上述例子涵蓋了困難任務的所有要素:問題界定明確,範圍清楚,有野心也有可度量的目標。我們的第一步很清楚──設定目標──接著,我們要如何解決問題?
最平常的著手辦法是進行人們稱為「分析」、「診斷」或「評估」的工作。分析、評估、診斷是什麼意思?多數案例中,這意味著蒐集問題的資料。在馬利的案例中,這可能代表集合一大堆聯合國發展援助報告的檔案、馬利的地理資訊、馬利和鄰近國家的社會動態、貧窮指數等等,隨隨便便就要花上幾天(甚或幾星期)來閱讀這些資料以消化訊息。不過這些訊息要如何達成某種結論,給可憐的馬利人帶來援助?
在這個階段,我們要定義一下何謂「良好分析」。良好分析就是根據實際訊息,提出問題的答案,以有助於找出最佳解決方案來達成某個目標。在上述的例子中,目標很明確,但是我們在提出解決方法之前,我們要回答的問題是什麼?有沒有任何明顯的解決方法可以測試?除非你知道要找些什麼特定資訊,否則分析階段可能會像尋寶遊戲一樣,浪費一堆時間,最後往往做出欠缺立論基礎的評論。

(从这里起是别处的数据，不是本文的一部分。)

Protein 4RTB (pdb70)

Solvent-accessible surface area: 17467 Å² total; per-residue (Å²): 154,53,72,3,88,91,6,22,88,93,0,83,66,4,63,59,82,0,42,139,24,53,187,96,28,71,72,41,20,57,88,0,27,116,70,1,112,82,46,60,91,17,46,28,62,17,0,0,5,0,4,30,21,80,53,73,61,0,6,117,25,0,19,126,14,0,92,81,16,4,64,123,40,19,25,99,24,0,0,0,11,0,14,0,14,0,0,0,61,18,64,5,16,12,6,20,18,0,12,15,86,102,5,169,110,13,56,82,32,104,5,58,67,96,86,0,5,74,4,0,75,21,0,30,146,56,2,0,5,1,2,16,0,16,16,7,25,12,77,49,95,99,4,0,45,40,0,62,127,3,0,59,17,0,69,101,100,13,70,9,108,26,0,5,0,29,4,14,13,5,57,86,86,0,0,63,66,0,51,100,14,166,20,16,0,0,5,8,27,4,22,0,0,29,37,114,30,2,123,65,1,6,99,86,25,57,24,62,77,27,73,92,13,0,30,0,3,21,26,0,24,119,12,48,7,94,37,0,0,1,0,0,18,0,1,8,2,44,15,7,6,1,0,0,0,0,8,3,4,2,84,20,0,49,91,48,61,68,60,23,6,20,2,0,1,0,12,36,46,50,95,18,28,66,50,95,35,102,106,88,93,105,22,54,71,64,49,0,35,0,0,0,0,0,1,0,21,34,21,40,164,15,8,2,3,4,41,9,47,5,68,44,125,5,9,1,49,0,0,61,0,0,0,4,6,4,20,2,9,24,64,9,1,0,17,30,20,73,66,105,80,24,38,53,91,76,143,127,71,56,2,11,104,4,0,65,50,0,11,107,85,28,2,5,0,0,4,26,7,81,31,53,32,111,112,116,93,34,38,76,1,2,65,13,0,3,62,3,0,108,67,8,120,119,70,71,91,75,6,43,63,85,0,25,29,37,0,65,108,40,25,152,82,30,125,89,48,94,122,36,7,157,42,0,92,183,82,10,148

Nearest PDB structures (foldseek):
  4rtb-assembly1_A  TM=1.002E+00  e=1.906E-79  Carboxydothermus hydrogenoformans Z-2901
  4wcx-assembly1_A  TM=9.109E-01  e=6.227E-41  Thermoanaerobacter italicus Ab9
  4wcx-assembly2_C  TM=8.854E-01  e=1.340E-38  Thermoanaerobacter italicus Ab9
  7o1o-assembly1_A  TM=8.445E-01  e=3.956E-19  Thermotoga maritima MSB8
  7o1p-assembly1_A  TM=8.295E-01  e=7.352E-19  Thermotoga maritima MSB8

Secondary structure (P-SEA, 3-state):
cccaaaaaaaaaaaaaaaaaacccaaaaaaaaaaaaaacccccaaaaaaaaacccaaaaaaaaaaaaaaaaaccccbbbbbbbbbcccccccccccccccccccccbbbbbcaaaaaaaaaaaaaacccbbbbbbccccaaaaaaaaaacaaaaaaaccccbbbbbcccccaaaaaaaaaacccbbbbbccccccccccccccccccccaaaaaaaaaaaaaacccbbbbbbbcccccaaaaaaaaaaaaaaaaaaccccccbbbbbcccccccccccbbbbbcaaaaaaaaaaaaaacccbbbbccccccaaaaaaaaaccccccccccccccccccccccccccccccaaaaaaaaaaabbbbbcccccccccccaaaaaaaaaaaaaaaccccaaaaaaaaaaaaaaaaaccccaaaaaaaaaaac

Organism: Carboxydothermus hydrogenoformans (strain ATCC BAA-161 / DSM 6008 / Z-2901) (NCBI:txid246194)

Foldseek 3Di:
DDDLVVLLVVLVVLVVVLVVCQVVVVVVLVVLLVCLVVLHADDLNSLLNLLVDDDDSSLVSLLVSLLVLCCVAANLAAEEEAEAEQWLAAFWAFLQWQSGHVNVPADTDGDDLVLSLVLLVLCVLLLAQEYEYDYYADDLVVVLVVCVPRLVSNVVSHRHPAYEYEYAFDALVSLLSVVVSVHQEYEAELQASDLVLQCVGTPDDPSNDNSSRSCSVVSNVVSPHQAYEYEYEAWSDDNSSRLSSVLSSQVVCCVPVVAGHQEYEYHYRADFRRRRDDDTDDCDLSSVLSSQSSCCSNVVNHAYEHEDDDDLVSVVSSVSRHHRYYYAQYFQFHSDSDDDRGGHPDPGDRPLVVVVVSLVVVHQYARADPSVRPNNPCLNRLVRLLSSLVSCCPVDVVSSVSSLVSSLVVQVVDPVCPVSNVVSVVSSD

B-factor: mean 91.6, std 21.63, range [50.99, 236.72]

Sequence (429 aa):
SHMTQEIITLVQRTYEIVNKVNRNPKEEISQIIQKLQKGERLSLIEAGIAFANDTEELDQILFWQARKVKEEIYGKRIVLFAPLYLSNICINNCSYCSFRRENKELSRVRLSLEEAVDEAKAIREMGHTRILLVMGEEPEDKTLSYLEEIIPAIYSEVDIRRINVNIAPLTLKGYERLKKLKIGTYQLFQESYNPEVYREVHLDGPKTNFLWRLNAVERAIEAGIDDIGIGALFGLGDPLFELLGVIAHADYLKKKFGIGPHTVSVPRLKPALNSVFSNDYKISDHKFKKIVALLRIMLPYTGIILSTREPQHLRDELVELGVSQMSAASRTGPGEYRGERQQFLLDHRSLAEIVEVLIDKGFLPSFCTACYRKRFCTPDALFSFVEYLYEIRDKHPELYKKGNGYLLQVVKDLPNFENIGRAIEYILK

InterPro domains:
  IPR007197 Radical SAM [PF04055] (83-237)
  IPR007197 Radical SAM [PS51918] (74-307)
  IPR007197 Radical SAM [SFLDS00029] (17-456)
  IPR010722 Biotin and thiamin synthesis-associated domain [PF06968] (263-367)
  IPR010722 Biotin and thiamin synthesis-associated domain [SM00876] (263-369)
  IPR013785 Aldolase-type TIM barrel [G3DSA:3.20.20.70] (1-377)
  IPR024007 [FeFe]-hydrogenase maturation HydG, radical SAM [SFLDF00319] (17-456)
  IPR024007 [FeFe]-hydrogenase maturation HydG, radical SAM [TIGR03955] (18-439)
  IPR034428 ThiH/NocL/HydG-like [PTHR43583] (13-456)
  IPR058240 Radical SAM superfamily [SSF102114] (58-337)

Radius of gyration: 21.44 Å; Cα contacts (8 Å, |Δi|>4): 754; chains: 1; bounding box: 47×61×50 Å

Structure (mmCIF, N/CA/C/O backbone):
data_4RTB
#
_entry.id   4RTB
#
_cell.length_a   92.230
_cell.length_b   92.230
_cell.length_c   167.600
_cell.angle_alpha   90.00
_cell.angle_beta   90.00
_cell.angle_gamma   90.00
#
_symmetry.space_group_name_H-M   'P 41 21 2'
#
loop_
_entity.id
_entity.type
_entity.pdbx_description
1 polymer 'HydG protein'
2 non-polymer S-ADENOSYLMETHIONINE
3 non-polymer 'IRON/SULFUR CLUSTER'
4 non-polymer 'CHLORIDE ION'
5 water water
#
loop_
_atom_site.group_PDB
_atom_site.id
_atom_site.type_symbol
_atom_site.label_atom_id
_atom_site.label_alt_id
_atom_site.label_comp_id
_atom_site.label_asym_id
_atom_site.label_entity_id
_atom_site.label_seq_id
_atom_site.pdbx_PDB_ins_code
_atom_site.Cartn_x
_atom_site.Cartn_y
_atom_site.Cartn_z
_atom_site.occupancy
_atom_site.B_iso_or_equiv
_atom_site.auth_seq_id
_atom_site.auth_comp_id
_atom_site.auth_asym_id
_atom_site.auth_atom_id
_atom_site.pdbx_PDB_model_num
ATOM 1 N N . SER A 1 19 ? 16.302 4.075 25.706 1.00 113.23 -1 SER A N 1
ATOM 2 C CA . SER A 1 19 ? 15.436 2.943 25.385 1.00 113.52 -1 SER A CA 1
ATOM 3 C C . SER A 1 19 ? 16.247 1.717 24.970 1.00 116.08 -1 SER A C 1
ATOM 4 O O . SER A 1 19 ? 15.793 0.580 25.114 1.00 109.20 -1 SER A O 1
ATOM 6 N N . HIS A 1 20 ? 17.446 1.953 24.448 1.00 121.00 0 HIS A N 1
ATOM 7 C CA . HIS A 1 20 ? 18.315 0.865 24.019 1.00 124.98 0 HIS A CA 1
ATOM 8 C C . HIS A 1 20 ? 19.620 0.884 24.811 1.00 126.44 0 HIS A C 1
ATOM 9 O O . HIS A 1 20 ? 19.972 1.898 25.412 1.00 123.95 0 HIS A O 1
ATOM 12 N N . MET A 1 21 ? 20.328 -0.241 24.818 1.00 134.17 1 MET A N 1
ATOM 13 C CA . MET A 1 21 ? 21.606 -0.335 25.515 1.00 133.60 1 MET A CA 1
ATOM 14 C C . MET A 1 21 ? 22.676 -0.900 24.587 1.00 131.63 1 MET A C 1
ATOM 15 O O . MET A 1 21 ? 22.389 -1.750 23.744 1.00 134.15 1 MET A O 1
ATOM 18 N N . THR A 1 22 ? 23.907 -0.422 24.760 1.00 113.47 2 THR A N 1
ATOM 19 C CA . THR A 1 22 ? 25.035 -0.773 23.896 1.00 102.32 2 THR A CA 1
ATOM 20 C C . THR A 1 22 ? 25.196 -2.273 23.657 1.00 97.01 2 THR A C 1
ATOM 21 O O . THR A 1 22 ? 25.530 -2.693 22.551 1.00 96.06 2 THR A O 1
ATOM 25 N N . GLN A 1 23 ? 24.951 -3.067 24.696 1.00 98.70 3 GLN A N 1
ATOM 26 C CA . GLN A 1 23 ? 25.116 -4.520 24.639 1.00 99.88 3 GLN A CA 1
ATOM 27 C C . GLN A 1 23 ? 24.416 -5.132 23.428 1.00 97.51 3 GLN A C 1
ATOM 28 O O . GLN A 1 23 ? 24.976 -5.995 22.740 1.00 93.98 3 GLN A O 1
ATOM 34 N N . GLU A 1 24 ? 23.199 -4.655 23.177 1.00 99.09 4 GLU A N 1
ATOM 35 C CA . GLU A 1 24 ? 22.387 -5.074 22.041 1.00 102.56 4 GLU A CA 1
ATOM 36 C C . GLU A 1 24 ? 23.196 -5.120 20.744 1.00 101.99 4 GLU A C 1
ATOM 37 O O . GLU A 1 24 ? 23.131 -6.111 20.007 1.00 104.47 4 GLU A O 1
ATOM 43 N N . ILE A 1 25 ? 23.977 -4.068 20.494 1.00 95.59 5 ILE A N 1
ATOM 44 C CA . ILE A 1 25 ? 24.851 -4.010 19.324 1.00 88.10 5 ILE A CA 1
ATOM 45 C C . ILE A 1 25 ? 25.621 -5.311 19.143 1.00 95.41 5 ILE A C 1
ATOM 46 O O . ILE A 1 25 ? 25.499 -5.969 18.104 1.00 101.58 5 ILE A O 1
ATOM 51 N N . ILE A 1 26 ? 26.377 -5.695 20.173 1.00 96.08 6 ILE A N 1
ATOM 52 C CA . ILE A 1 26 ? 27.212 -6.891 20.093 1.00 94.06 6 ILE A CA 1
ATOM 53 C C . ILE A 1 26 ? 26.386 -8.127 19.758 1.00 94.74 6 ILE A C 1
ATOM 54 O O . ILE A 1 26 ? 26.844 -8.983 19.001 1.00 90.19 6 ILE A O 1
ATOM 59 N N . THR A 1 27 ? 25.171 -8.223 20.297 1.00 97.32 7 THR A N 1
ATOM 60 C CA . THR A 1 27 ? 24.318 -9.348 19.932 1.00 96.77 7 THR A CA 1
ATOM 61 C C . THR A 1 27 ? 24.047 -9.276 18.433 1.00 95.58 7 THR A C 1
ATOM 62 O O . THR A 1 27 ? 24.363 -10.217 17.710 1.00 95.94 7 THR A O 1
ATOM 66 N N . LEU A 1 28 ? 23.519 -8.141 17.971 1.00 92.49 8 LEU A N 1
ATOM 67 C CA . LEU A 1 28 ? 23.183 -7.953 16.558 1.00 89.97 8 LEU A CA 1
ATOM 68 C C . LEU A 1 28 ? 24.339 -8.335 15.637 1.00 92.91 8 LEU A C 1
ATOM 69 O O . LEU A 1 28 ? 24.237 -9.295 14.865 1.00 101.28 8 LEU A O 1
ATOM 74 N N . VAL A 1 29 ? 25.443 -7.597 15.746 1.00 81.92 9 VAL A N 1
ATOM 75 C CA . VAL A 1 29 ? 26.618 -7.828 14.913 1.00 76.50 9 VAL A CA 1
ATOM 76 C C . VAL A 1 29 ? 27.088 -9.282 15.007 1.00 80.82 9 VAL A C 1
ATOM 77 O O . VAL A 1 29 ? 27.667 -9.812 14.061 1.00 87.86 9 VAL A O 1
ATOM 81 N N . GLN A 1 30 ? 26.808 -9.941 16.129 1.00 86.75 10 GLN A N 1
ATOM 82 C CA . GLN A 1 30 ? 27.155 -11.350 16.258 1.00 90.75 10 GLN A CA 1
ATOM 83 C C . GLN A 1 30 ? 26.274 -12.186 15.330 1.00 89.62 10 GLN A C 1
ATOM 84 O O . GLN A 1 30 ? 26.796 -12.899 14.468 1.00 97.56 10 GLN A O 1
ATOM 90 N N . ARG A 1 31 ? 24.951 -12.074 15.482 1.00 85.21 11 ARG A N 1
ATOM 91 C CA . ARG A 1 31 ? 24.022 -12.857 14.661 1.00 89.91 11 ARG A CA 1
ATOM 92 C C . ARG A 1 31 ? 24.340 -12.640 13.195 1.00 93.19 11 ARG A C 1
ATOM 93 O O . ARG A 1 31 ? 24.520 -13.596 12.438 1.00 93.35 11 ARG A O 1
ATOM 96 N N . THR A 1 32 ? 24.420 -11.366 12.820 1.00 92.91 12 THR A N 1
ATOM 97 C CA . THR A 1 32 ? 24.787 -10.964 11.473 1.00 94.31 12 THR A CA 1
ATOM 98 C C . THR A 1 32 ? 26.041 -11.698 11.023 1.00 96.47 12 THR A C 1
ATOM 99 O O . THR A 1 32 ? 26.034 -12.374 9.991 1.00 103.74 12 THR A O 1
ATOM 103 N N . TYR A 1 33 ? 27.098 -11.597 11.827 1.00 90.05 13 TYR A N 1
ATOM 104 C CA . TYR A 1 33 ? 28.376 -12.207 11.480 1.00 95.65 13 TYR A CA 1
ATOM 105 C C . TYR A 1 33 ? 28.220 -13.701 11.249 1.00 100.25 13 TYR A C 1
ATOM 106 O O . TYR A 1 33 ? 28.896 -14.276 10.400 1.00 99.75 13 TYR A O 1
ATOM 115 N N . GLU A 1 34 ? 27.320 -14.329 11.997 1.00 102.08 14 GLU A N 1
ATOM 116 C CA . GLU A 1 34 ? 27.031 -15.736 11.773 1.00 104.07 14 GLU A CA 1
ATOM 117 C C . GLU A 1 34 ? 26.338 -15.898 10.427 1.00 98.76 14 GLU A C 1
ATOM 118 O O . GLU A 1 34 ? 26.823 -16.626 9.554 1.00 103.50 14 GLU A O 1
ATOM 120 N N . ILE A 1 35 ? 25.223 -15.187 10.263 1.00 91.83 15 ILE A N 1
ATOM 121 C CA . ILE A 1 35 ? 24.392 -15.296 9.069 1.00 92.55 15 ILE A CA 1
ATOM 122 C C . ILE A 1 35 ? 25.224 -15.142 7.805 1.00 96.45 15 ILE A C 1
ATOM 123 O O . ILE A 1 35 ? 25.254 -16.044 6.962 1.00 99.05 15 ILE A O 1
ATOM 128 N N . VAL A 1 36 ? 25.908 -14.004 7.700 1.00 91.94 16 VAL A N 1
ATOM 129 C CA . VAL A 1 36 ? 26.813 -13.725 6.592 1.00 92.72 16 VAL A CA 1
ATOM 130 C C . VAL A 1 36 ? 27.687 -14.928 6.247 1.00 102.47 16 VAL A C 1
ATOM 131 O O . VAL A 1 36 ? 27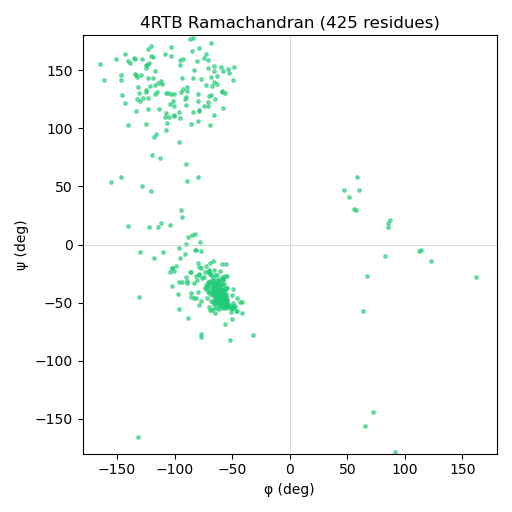.758 -15.331 5.082 1.00 112.38 16 VAL A O 1
ATOM 135 N N . ASN A 1 37 ? 28.313 -15.525 7.260 1.00 100.85 17 ASN A N 1
ATOM 136 C CA . ASN A 1 37 ? 29.217 -16.643 7.016 1.00 105.25 17 ASN A CA 1
ATOM 137 C C . ASN A 1 37 ? 28.509 -17.836 6.376 1.00 111.14 17 ASN A C 1
ATOM 138 O O . ASN A 1 37 ? 29.054 -18.465 5.471 1.00 112.48 17 ASN A O 1
ATOM 143 N N . LYS A 1 38 ? 27.294 -18.141 6.824 1.00 115.65 18 LYS A N 1
ATOM 144 C CA . LYS A 1 38 ? 26.498 -19.148 6.129 1.00 119.94 18 LYS A CA 1
ATOM 145 C C . LYS A 1 38 ? 26.335 -18.716 4.676 1.00 119.34 18 LYS A C 1
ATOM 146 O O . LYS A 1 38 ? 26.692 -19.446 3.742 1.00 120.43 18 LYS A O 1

遺憾的是,把進行分析和尋寶遊戲相混淆的情況卻很普遍。在一些案例中,大家往往困在資料、報表和筆記中無法脫身,這種現象稱為「分析造成的癱瘓」(analysis paralysis),資料的蒐集永無止境,以致於沒有人有辦法把資料整合成有用的資訊,更不要說一個有條理的解決方法。典型的情況是,進行一連串的「分析」(其實是狂蒐資料)之後,接著魔杖一揮,資料就變成了解答。案子迫於時間必須結束,而不是等大家對解決方法有共識。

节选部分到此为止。